PyMOTW: heapq

The heapq implements a min-heap sort algorithm suitable for use with Python’s lists.

Module: heapq
Purpose: In-place heap sort algorithm
Python Version: New in 2.3 with additions in 2.5

Description:

A heap is a tree-like data structure where the child nodes have a sort-order relationship with the parents. Binary heaps can be represented using a list or array organized so that the children of element N are at positions 2*N+1 and 2*N+2 (for zero-based indexes).
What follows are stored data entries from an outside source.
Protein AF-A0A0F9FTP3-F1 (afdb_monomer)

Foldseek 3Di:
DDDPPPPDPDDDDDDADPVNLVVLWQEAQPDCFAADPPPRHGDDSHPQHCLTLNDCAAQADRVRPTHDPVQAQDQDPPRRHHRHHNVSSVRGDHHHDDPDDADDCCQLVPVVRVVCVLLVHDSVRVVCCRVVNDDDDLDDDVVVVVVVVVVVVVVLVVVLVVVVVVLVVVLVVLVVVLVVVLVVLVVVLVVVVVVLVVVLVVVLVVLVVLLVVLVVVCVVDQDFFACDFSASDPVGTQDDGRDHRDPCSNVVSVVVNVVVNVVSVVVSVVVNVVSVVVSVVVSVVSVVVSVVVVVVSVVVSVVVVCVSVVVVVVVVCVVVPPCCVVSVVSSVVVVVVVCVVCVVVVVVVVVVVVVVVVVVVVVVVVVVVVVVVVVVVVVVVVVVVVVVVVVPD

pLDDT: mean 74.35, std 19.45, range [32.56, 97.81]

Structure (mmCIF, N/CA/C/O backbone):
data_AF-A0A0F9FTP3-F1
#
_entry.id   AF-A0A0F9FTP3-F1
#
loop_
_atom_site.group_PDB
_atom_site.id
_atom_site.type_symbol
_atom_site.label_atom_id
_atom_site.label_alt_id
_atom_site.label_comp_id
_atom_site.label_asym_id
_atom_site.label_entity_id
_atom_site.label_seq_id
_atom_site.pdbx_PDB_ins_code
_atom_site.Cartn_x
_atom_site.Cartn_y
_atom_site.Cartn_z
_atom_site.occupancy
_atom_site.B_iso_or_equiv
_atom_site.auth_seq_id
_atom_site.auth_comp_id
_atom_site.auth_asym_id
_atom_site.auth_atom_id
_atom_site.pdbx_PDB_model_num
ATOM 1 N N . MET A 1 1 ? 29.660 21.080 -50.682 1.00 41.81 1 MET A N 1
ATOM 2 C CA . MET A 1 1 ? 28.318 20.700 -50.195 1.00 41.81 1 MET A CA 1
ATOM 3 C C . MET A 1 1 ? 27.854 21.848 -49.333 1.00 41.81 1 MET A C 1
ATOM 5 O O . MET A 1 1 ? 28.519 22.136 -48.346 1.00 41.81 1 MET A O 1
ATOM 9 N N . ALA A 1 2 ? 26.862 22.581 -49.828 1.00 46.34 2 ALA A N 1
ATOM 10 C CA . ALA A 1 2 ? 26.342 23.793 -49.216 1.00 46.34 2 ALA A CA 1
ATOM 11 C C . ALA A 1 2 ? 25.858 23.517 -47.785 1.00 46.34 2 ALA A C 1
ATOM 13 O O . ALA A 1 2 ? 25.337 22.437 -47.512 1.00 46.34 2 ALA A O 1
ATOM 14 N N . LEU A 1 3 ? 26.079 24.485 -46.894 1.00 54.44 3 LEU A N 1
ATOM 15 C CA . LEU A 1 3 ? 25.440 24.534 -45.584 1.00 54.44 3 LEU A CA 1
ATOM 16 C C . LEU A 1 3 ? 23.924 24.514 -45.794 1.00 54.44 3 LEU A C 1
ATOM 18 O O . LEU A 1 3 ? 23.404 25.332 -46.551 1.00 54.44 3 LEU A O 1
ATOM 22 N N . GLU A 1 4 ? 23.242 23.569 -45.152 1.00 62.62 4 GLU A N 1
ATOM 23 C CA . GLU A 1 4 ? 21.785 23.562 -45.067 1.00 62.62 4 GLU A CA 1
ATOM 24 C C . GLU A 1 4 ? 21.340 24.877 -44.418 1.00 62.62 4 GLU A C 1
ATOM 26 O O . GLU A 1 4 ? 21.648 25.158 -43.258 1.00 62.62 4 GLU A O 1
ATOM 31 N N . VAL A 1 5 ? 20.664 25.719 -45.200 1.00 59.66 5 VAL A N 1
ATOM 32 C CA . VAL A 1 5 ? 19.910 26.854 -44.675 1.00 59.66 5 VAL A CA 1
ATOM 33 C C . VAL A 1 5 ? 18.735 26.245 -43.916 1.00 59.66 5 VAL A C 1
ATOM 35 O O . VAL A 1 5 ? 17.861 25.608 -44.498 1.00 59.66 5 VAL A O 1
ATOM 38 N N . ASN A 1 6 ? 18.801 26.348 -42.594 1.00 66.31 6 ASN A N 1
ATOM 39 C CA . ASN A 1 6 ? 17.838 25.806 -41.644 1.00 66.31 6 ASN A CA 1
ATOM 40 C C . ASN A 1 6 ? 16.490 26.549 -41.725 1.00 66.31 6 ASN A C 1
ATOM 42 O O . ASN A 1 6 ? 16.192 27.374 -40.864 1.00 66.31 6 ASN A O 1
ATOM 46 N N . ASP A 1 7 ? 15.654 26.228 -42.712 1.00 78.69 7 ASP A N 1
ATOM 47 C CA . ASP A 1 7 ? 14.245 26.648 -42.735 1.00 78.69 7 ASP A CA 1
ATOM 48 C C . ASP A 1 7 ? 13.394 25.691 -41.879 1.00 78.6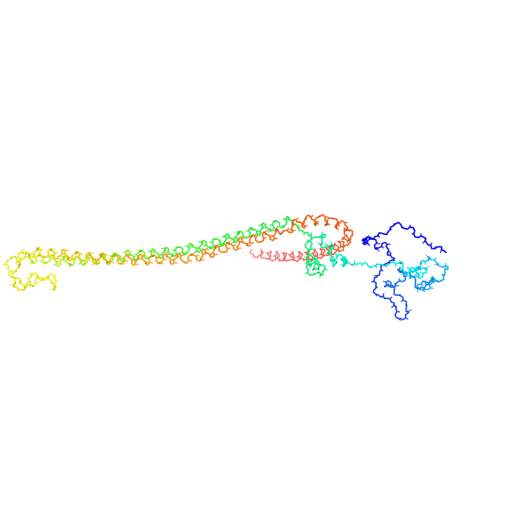9 7 ASP A C 1
ATOM 50 O O . ASP A 1 7 ? 12.581 24.913 -42.381 1.00 78.69 7 ASP A O 1
ATOM 54 N N . PHE A 1 8 ? 13.598 25.697 -40.556 1.00 83.81 8 PHE A N 1
ATOM 55 C CA . PHE A 1 8 ? 12.682 25.031 -39.624 1.00 83.81 8 PHE A CA 1
ATOM 56 C C . PHE A 1 8 ? 11.737 26.053 -38.981 1.00 83.81 8 PHE A C 1
ATOM 58 O O . PHE A 1 8 ? 12.171 27.059 -38.429 1.00 83.81 8 PHE A O 1
ATOM 65 N N . ASN A 1 9 ? 10.430 25.772 -39.004 1.00 90.38 9 ASN A N 1
ATOM 66 C CA . ASN A 1 9 ? 9.421 26.673 -38.430 1.00 90.38 9 ASN A CA 1
ATOM 67 C C . ASN A 1 9 ? 9.337 26.583 -36.897 1.00 90.38 9 ASN A C 1
ATOM 69 O O . ASN A 1 9 ? 8.986 27.559 -36.240 1.00 90.38 9 ASN A O 1
ATOM 73 N N . ALA A 1 10 ? 9.609 25.410 -36.315 1.00 92.56 10 ALA A N 1
ATOM 74 C CA . ALA A 1 10 ? 9.535 25.185 -34.873 1.00 92.56 10 ALA A CA 1
ATOM 75 C C . ALA A 1 10 ? 10.318 23.935 -34.445 1.00 92.56 10 ALA A C 1
ATOM 77 O O . ALA A 1 10 ? 10.483 22.992 -35.220 1.00 92.56 10 ALA A O 1
ATOM 78 N N . LEU A 1 11 ? 10.728 23.906 -33.175 1.00 92.44 11 LEU A N 1
ATOM 79 C CA . LEU A 1 11 ? 11.309 22.740 -32.512 1.00 92.44 11 LEU A CA 1
ATOM 80 C C . LEU A 1 11 ? 10.316 22.200 -31.476 1.00 92.44 11 LEU A C 1
ATOM 82 O O . LEU A 1 11 ? 9.831 22.948 -30.628 1.00 92.44 11 LEU A O 1
ATOM 86 N N . ARG A 1 12 ? 10.025 20.896 -31.523 1.00 94.81 12 ARG A N 1
ATOM 87 C CA . ARG A 1 12 ? 9.123 20.223 -30.577 1.00 94.81 12 ARG A CA 1
ATOM 88 C C . ARG A 1 12 ? 9.904 19.283 -29.669 1.00 94.81 12 ARG A C 1
ATOM 90 O O . ARG A 1 12 ? 10.691 18.476 -30.151 1.00 94.81 12 ARG A O 1
ATOM 97 N N . ILE A 1 13 ? 9.610 19.338 -28.373 1.00 95.62 13 ILE A N 1
ATOM 98 C CA . ILE A 1 13 ? 10.120 18.400 -27.368 1.00 95.62 13 ILE A CA 1
ATOM 99 C C . ILE A 1 13 ? 8.930 17.615 -26.814 1.00 95.62 13 ILE A C 1
ATOM 101 O O . ILE A 1 13 ? 7.909 18.201 -26.457 1.00 95.62 13 ILE A O 1
ATOM 105 N N . SER A 1 14 ? 9.051 16.292 -26.761 1.00 95.19 14 SER A N 1
ATOM 106 C CA . SER A 1 14 ? 8.025 15.392 -26.228 1.00 95.19 14 SER A CA 1
ATOM 107 C C . SER A 1 14 ? 8.665 14.220 -25.491 1.00 95.19 14 SER A C 1
ATOM 109 O O . SER A 1 14 ? 9.860 13.958 -25.634 1.00 95.19 14 SER A O 1
ATOM 111 N N . THR A 1 15 ? 7.869 13.494 -24.709 1.00 94.81 15 THR A N 1
ATOM 112 C CA . THR A 1 15 ? 8.287 12.207 -24.148 1.00 94.81 15 THR A CA 1
ATOM 113 C C . THR A 1 15 ? 8.509 11.193 -25.269 1.00 94.81 15 THR A C 1
ATOM 115 O O . THR A 1 15 ? 7.788 11.190 -26.268 1.00 94.81 15 THR A O 1
ATOM 118 N N . ALA A 1 16 ? 9.529 10.350 -25.113 1.00 95.88 16 ALA A N 1
ATOM 119 C CA . ALA A 1 16 ? 9.808 9.255 -26.031 1.00 95.88 16 ALA A CA 1
ATOM 120 C C . ALA A 1 16 ? 9.144 7.976 -25.512 1.00 95.88 16 ALA A C 1
ATOM 122 O O . ALA A 1 16 ? 9.364 7.582 -24.365 1.00 95.88 16 ALA A O 1
ATOM 123 N N . SER A 1 17 ? 8.339 7.329 -26.351 1.00 96.00 17 SER A N 1
ATOM 124 C CA . SER A 1 17 ? 7.830 5.984 -26.067 1.00 96.00 17 SER A CA 1
ATOM 125 C C . SER A 1 17 ? 8.950 4.936 -26.190 1.00 96.00 17 SER A C 1
ATOM 127 O O . SER A 1 17 ? 9.915 5.156 -26.930 1.00 96.00 17 SER A O 1
ATOM 129 N N . PRO A 1 18 ? 8.835 3.771 -25.523 1.00 95.75 18 PRO A N 1
ATOM 130 C CA . PRO A 1 18 ? 9.806 2.685 -25.683 1.00 95.75 18 PRO A CA 1
ATOM 131 C C . PRO A 1 18 ? 9.997 2.263 -27.150 1.00 95.75 18 PRO A C 1
ATOM 133 O O . PRO A 1 18 ? 11.116 2.009 -27.588 1.00 95.75 18 PRO A O 1
ATOM 136 N N . GLU A 1 19 ? 8.921 2.264 -27.941 1.00 95.62 19 GLU A N 1
ATOM 137 C CA . GLU A 1 19 ? 8.960 1.956 -29.375 1.00 95.62 19 GLU A CA 1
ATOM 138 C C . GLU A 1 19 ? 9.757 2.994 -30.175 1.00 95.62 19 GLU A C 1
ATOM 140 O O . GLU A 1 19 ? 10.565 2.631 -31.031 1.00 95.62 19 GLU A O 1
ATOM 145 N N . GLN A 1 20 ? 9.602 4.285 -29.858 1.00 95.56 20 GLN A N 1
ATOM 146 C CA . GLN A 1 20 ? 10.401 5.347 -30.473 1.00 95.56 20 GLN A CA 1
ATOM 147 C C . GLN A 1 20 ? 11.889 5.206 -30.143 1.00 95.56 20 GLN A C 1
ATOM 149 O O . GLN A 1 20 ? 12.714 5.332 -31.047 1.00 95.56 20 GLN A O 1
ATOM 154 N N . VAL A 1 21 ? 12.240 4.881 -28.894 1.00 96.56 21 VAL A N 1
ATOM 155 C CA . VAL A 1 21 ? 13.642 4.642 -28.501 1.00 96.56 21 VAL A CA 1
ATOM 156 C C . VAL A 1 21 ? 14.245 3.491 -29.311 1.00 96.56 21 VAL A C 1
ATOM 158 O O . VAL A 1 21 ? 15.369 3.609 -29.802 1.00 96.56 21 VAL A O 1
ATOM 161 N N . ARG A 1 22 ? 13.489 2.407 -29.529 1.00 95.50 22 ARG A N 1
ATOM 162 C CA . ARG A 1 22 ? 13.926 1.299 -30.394 1.00 95.50 22 ARG A CA 1
ATOM 163 C C . ARG A 1 22 ? 14.072 1.725 -31.857 1.00 95.50 22 ARG A C 1
ATOM 165 O O . ARG A 1 22 ? 15.040 1.326 -32.492 1.00 95.50 22 ARG A O 1
ATOM 172 N N . SER A 1 23 ? 13.176 2.572 -32.374 1.00 96.94 23 SER A N 1
ATOM 173 C CA . SER A 1 23 ? 13.231 3.072 -33.762 1.00 96.94 23 SER A CA 1
ATOM 174 C C . SER A 1 23 ? 14.486 3.896 -34.066 1.00 96.94 23 SER A C 1
ATOM 176 O O . SER A 1 23 ? 14.979 3.903 -35.191 1.00 96.94 23 SER A O 1
ATOM 178 N N . TRP A 1 24 ? 15.026 4.575 -33.055 1.00 96.06 24 TRP A N 1
ATOM 179 C CA . TRP A 1 24 ? 16.254 5.358 -33.163 1.00 96.06 24 TRP A CA 1
ATOM 180 C C . TRP A 1 24 ? 17.515 4.507 -33.051 1.00 96.06 24 TRP A C 1
ATOM 182 O O . TRP A 1 24 ? 18.611 4.957 -33.400 1.00 96.06 24 TRP A O 1
ATOM 192 N N . SER A 1 25 ? 17.373 3.301 -32.509 1.00 97.00 25 SER A N 1
ATOM 193 C CA . SER A 1 25 ? 18.498 2.467 -32.159 1.00 97.00 25 SER A CA 1
ATOM 194 C C . SER A 1 25 ? 19.007 1.647 -33.336 1.00 97.00 25 SER A C 1
ATOM 196 O O . SER A 1 25 ? 18.247 1.053 -34.093 1.00 97.00 25 SER A O 1
ATOM 198 N N . TYR A 1 26 ? 20.328 1.548 -33.429 1.00 96.19 26 TYR A N 1
ATOM 199 C CA . TYR A 1 26 ? 21.024 0.696 -34.392 1.00 96.19 26 TYR A CA 1
ATOM 200 C C . TYR A 1 26 ? 21.387 -0.681 -33.813 1.00 96.19 26 TYR A C 1
ATOM 202 O O . TYR A 1 26 ? 21.967 -1.519 -34.505 1.00 96.19 26 TYR A O 1
ATOM 210 N N . GLY A 1 27 ? 21.070 -0.927 -32.539 1.00 96.00 27 GLY A N 1
ATOM 211 C CA . GLY A 1 27 ? 21.334 -2.195 -31.870 1.00 96.00 27 GLY A CA 1
ATOM 212 C C . GLY A 1 27 ? 21.312 -2.094 -30.348 1.00 96.00 27 GLY A C 1
ATOM 213 O O . GLY A 1 27 ? 21.440 -1.012 -29.768 1.00 96.00 27 GLY A O 1
ATOM 214 N N . GLU A 1 28 ? 21.143 -3.250 -29.718 1.00 97.12 28 GLU A N 1
ATOM 215 C CA . GLU A 1 28 ? 21.128 -3.405 -28.267 1.00 97.12 28 GLU A CA 1
ATOM 216 C C . GLU A 1 28 ? 22.551 -3.573 -27.717 1.00 97.12 28 GLU A C 1
ATOM 218 O O . GLU A 1 28 ? 23.338 -4.374 -28.231 1.00 97.12 28 GLU A O 1
ATOM 223 N N . VAL A 1 29 ? 22.874 -2.839 -26.651 1.00 97.81 29 VAL A N 1
ATOM 224 C CA . VAL A 1 29 ? 24.106 -3.030 -25.879 1.00 97.81 29 VAL A CA 1
ATOM 225 C C . VAL A 1 29 ? 23.829 -4.034 -24.765 1.00 97.81 29 VAL A C 1
ATOM 227 O O . VAL A 1 29 ? 23.207 -3.705 -23.760 1.00 97.81 29 VAL A O 1
ATOM 230 N N . THR A 1 30 ? 24.303 -5.263 -24.945 1.00 96.38 30 THR A N 1
ATOM 231 C CA . THR A 1 30 ? 24.066 -6.373 -24.002 1.00 96.38 30 THR A CA 1
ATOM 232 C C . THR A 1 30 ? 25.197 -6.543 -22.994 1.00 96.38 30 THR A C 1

This feature makes it possible to rearrange heaps in place, so it is not necessary to reallocate as much memory when adding or removing items.

A max-heap ensures that the parent is larger than or equal to both of its children. A min-heap requires that the parent be less than or equal to its children. Python’s heapq module implements a min-heap.

Creating a Heap:

There are 2 basic ways to create a heap, heappush() and heapify().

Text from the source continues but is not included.